*** Opening of Record extracts ***

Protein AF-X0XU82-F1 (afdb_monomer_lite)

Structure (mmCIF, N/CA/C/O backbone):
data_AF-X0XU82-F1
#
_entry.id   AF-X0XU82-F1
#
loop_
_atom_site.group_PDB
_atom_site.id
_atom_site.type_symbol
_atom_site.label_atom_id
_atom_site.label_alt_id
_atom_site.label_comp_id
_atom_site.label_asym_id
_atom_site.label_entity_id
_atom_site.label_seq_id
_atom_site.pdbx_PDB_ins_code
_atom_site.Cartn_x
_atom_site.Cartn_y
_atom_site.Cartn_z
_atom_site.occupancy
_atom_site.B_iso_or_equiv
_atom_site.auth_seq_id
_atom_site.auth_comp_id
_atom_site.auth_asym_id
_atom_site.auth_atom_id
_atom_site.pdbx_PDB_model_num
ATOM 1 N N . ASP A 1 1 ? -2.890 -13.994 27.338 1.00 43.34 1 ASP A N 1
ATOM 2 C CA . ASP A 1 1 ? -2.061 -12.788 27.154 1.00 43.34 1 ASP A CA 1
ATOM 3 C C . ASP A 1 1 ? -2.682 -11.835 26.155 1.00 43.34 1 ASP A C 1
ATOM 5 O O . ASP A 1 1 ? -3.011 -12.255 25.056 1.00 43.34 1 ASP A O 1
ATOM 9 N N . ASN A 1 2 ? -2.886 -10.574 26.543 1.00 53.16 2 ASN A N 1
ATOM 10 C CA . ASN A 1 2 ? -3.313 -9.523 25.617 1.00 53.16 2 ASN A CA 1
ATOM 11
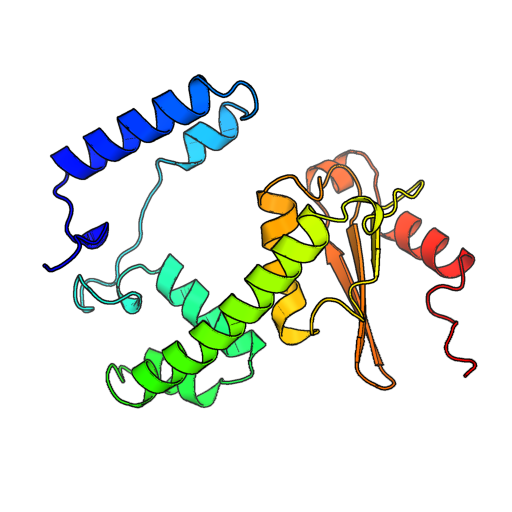 C C . ASN A 1 2 ? -2.070 -8.778 25.139 1.00 53.16 2 ASN A C 1
ATOM 13 O O . ASN A 1 2 ? -1.404 -8.112 25.935 1.00 53.16 2 ASN A O 1
ATOM 17 N N . TRP A 1 3 ? -1.758 -8.892 23.852 1.00 66.12 3 TRP A N 1
ATOM 18 C CA . TRP A 1 3 ? -0.700 -8.099 23.238 1.00 66.12 3 TRP A CA 1
ATOM 19 C C . TRP A 1 3 ? -1.050 -6.611 23.328 1.00 66.12 3 TRP A C 1
ATOM 21 O O . TRP A 1 3 ? -2.203 -6.205 23.155 1.00 66.12 3 TRP A O 1
ATOM 31 N N . ARG A 1 4 ? -0.050 -5.789 23.649 1.00 74.75 4 ARG A N 1
ATOM 32 C CA . ARG A 1 4 ? -0.209 -4.335 23.718 1.00 74.75 4 ARG A CA 1
ATOM 33 C C . ARG A 1 4 ? -0.241 -3.763 22.306 1.00 74.75 4 ARG A C 1
ATOM 35 O O . ARG A 1 4 ? 0.564 -4.149 21.469 1.00 74.75 4 ARG A O 1
ATOM 42 N N . THR A 1 5 ? -1.140 -2.817 22.060 1.00 78.38 5 THR A N 1
ATOM 43 C CA . THR A 1 5 ? -1.191 -2.061 20.800 1.00 78.38 5 THR A CA 1
ATOM 44 C C . THR A 1 5 ? -0.431 -0.742 20.939 1.00 78.38 5 THR A C 1
ATOM 46 O O . THR A 1 5 ? -0.281 -0.237 22.056 1.00 78.38 5 THR A O 1
ATOM 49 N N . ILE A 1 6 ? -0.003 -0.138 19.825 1.00 80.06 6 ILE A N 1
ATOM 50 C CA . ILE A 1 6 ? 0.640 1.193 19.818 1.00 80.06 6 ILE A CA 1
ATOM 51 C C . ILE A 1 6 ? -0.253 2.232 20.516 1.00 80.06 6 ILE A C 1
ATOM 53 O O . ILE A 1 6 ? 0.216 3.004 21.349 1.00 80.06 6 ILE A O 1
ATOM 57 N N . ALA A 1 7 ? -1.568 2.172 20.285 1.00 77.56 7 ALA A N 1
ATOM 58 C CA . ALA A 1 7 ? -2.552 3.050 20.921 1.00 77.56 7 ALA A CA 1
ATOM 59 C C . ALA A 1 7 ? -2.666 2.884 22.454 1.00 77.56 7 ALA A C 1
ATOM 61 O O . ALA A 1 7 ? -3.294 3.705 23.125 1.00 77.56 7 ALA A O 1
ATOM 62 N N . SER A 1 8 ? -2.092 1.815 23.018 1.00 81.81 8 SER A N 1
ATOM 63 C CA . SER A 1 8 ? -2.057 1.549 24.463 1.00 81.81 8 SER A CA 1
ATOM 64 C C . SER A 1 8 ? -0.768 2.017 25.150 1.00 81.81 8 SER A C 1
ATOM 66 O O . SER A 1 8 ? -0.622 1.836 26.362 1.00 81.81 8 SER A O 1
ATOM 68 N N . LEU A 1 9 ? 0.180 2.581 24.398 1.00 86.00 9 LEU A N 1
ATOM 69 C CA . LEU A 1 9 ? 1.428 3.105 24.941 1.00 86.00 9 LEU A CA 1
ATOM 70 C C . LEU A 1 9 ? 1.194 4.459 25.623 1.00 86.00 9 LEU A C 1
ATOM 72 O O . LEU A 1 9 ? 0.449 5.310 25.138 1.00 86.00 9 LEU A O 1
ATOM 76 N N . SER A 1 10 ? 1.841 4.658 26.769 1.00 88.38 10 SER A N 1
ATOM 77 C CA . SER A 1 10 ? 1.957 5.977 27.397 1.00 88.38 10 SER A CA 1
ATOM 78 C C . SER A 1 10 ? 2.942 6.856 26.625 1.00 88.38 10 SER A C 1
ATOM 80 O O . SER A 1 10 ? 3.834 6.344 25.954 1.00 88.38 10 SER A O 1
ATOM 82 N N . SER A 1 11 ? 2.881 8.179 26.795 1.00 86.44 11 SER A N 1
ATOM 83 C CA . SER A 1 11 ? 3.802 9.104 26.113 1.00 8
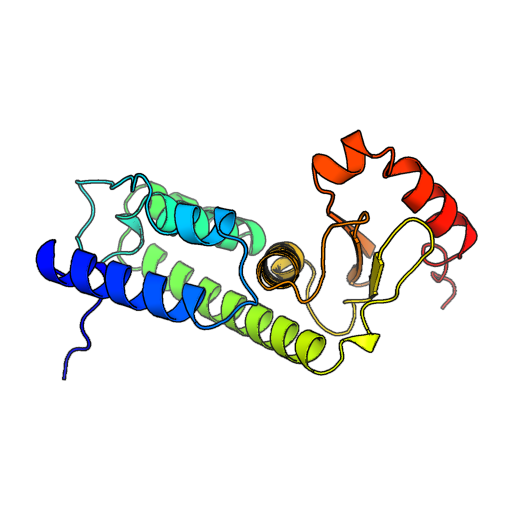6.44 11 SER A CA 1
ATOM 84 C C . SER A 1 11 ? 5.282 8.789 26.367 1.00 86.44 11 SER A C 1
ATOM 86 O O . SER A 1 11 ? 6.117 8.974 25.485 1.00 86.44 11 SER A O 1
ATOM 88 N N . LYS A 1 12 ? 5.618 8.275 27.560 1.00 92.00 12 LYS A N 1
ATOM 89 C CA . LYS A 1 12 ? 6.983 7.844 27.898 1.00 92.00 12 LYS A CA 1
ATOM 90 C C . LYS A 1 12 ? 7.399 6.601 27.109 1.00 92.00 12 LYS A C 1
ATOM 92 O O . LYS A 1 12 ? 8.542 6.509 26.674 1.00 92.00 12 LYS A O 1
ATOM 97 N N . GLU A 1 13 ? 6.487 5.651 26.933 1.00 92.31 13 GLU A N 1
ATOM 98 C CA . GLU A 1 13 ? 6.738 4.431 26.165 1.00 92.31 13 GLU A CA 1
ATOM 99 C C . GLU A 1 13 ? 6.788 4.711 24.667 1.00 92.31 13 GLU A C 1
ATOM 101 O O . GLU A 1 13 ? 7.686 4.207 24.004 1.00 92.31 13 GLU A O 1
ATOM 106 N N . THR A 1 14 ? 5.897 5.562 24.151 1.00 88.75 14 THR A N 1
ATOM 107 C CA . THR A 1 14 ? 5.942 6.037 22.763 1.00 88.75 14 THR A CA 1
ATOM 108 C C . THR A 1 14 ? 7.267 6.728 22.470 1.00 88.75 14 THR A C 1
ATOM 110 O O . THR A 1 14 ? 7.906 6.411 21.475 1.00 88.75 14 THR A O 1
ATOM 113 N N . LYS A 1 15 ? 7.738 7.609 23.365 1.00 90.00 15 LYS A N 1
ATOM 114 C CA . LYS A 1 15 ? 9.055 8.238 23.213 1.00 90.00 15 LYS A CA 1
ATOM 115 C C . LYS A 1 15 ? 10.174 7.197 23.174 1.00 90.00 15 LYS A C 1
ATOM 117 O O . LYS A 1 15 ? 10.983 7.219 22.260 1.00 90.00 15 LYS A O 1
ATOM 122 N N . LYS A 1 16 ? 10.183 6.253 24.122 1.00 93.06 16 LYS A N 1
ATOM 123 C CA . LYS A 1 16 ? 11.196 5.188 24.166 1.00 93.06 16 LYS A CA 1
ATOM 124 C C . LYS A 1 16 ? 11.196 4.332 22.891 1.00 93.06 16 LYS A C 1
ATOM 126 O O . LYS A 1 16 ? 12.264 3.948 22.429 1.00 93.06 16 LYS A O 1
ATOM 131 N N . LEU A 1 17 ? 10.017 4.023 22.351 1.00 90.56 17 LEU A N 1
ATOM 132 C CA . LEU A 1 17 ? 9.872 3.288 21.095 1.00 90.56 17 LEU A CA 1
ATOM 133 C C . LEU A 1 17 ? 10.459 4.085 19.925 1.00 90.56 17 LEU A C 1
ATOM 135 O O . LEU A 1 17 ? 11.267 3.543 19.178 1.00 90.56 17 LEU A O 1
ATOM 139 N N . ASN A 1 18 ? 10.100 5.364 19.805 1.00 88.88 18 ASN A N 1
ATOM 140 C CA . ASN A 1 18 ? 10.596 6.232 18.738 1.00 88.88 18 ASN A CA 1
ATOM 141 C C . ASN A 1 18 ? 12.118 6.406 18.807 1.00 88.88 18 ASN A C 1
ATOM 143 O O . ASN A 1 18 ? 12.780 6.263 17.786 1.00 88.88 18 ASN A O 1
ATOM 147 N N . ASP A 1 19 ? 12.673 6.643 20.000 1.00 89.75 19 ASP A N 1
ATOM 148 C CA . ASP A 1 19 ? 14.121 6.770 20.199 1.00 89.75 19 ASP A CA 1
ATOM 149 C C . ASP A 1 19 ? 14.847 5.487 19.742 1.00 89.75 19 ASP A C 1
ATOM 151 O O . ASP A 1 19 ? 15.851 5.557 19.039 1.00 89.75 19 ASP A O 1
ATOM 155 N N . GLY A 1 20 ? 14.308 4.306 20.074 1.00 91.38 20 GLY A N 1
ATOM 156 C CA . GLY A 1 20 ? 14.868 3.023 19.636 1.00 91.38 20 GLY A CA 1
ATOM 157 C C . GLY A 1 20 ? 14.777 2.790 18.124 1.00 91.38 20 GLY A C 1
ATOM 158 O O . GLY A 1 20 ? 15.731 2.293 17.531 1.00 91.38 20 GLY A O 1
ATOM 159 N N . LEU A 1 21 ? 13.658 3.169 17.494 1.00 88.00 21 LEU A N 1
ATOM 160 C CA . LEU A 1 21 ? 13.491 3.083 16.038 1.00 88.00 21 LEU A CA 1
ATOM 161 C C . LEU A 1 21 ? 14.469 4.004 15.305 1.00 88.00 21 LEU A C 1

*** Close of Record extracts ***

- **Required work**
In the records above, find the line with "ATOM 88 N N"; write out exactly that line and each one after it, stopping after the line with "ATOM 141 C C".

- **Exercise result**
ATOM 88 N N . LYS A 1 12 ? 5.618 8.275 27.560 1.00 92.00 12 LYS A N 1
ATOM 89 C CA . LYS A 1 12 ? 6.983 7.844 27.898 1.00 92.00 12 LYS A CA 1
ATOM 90 C C . LYS A 1 12 ? 7.399 6.601 27.109 1.00 92.00 12 LYS A C 1
ATOM 92 O O . LYS A 1 12 ? 8.542 6.509 26.674 1.00 92.00 12 LYS A O 1
ATOM 97 N N . GLU A 1 13 ? 6.487 5.651 26.933 1.00 92.31 13 GLU A N 1
ATOM 98 C CA . GLU A 1 13 ? 6.738 4.431 26.165 1.00 92.31 13 GLU A CA 1
ATOM 99 C C . GLU A 1 13 ? 6.788 4.711 24.667 1.00 92.31 13 GLU A C 1
ATOM 101 O O . GLU A 1 13 ? 7.686 4.207 24.004 1.00 92.31 13 GLU A O 1
ATOM 106 N N . THR A 1 14 ? 5.897 5.562 24.151 1.00 88.75 14 THR A N 1
ATOM 107 C CA . THR A 1 14 ? 5.942 6.037 22.763 1.00 88.75 14 THR A CA 1
ATOM 108 C C . THR A 1 14 ? 7.267 6.728 22.470 1.00 88.75 14 THR A C 1
ATOM 110 O O . THR A 1 14 ? 7.906 6.411 21.475 1.00 88.75 14 THR A O 1
ATOM 113 N N . LYS A 1 15 ? 7.738 7.609 23.365 1.00 90.00 15 LYS A N 1
ATOM 114 C CA . LYS A 1 15 ? 9.055 8.238 23.213 1.00 90.00 15 LYS A CA 1
ATOM 115 C C . LYS A 1 15 ? 10.174 7.197 23.174 1.00 90.00 15 LYS A C 1
ATOM 117 O O . LYS A 1 15 ? 10.983 7.219 22.260 1.00 90.00 15 LYS A O 1
ATOM 122 N N . LYS A 1 16 ? 10.183 6.253 24.122 1.00 93.06 16 LYS A N 1
ATOM 123 C CA . LYS A 1 16 ? 11.196 5.188 24.166 1.00 93.06 16 LYS A CA 1
ATOM 124 C C . LYS A 1 16 ? 11.196 4.332 22.891 1.00 93.06 16 LYS A C 1
ATOM 126 O O . LYS A 1 16 ? 12.264 3.948 22.429 1.00 93.06 16 LYS A O 1
ATOM 131 N N . LEU A 1 17 ? 10.017 4.023 22.351 1.00 90.56 17 LEU A N 1
ATOM 132 C CA . LEU A 1 17 ? 9.872 3.288 21.095 1.00 90.56 17 LEU A CA 1
ATOM 133 C C . LEU A 1 17 ? 10.459 4.085 19.925 1.00 90.56 17 LEU A C 1
ATOM 135 O O . LEU A 1 17 ? 11.267 3.543 19.178 1.00 90.56 17 LEU A O 1
ATOM 139 N N . ASN A 1 18 ? 10.100 5.364 19.805 1.00 88.88 18 ASN A N 1
ATOM 140 C CA . ASN A 1 18 ? 10.596 6.232 18.738 1.00 88.88 18 ASN A CA 1
ATOM 141 C C . ASN A 1 18 ? 12.118 6.406 18.807 1.00 88.88 18 ASN A C 1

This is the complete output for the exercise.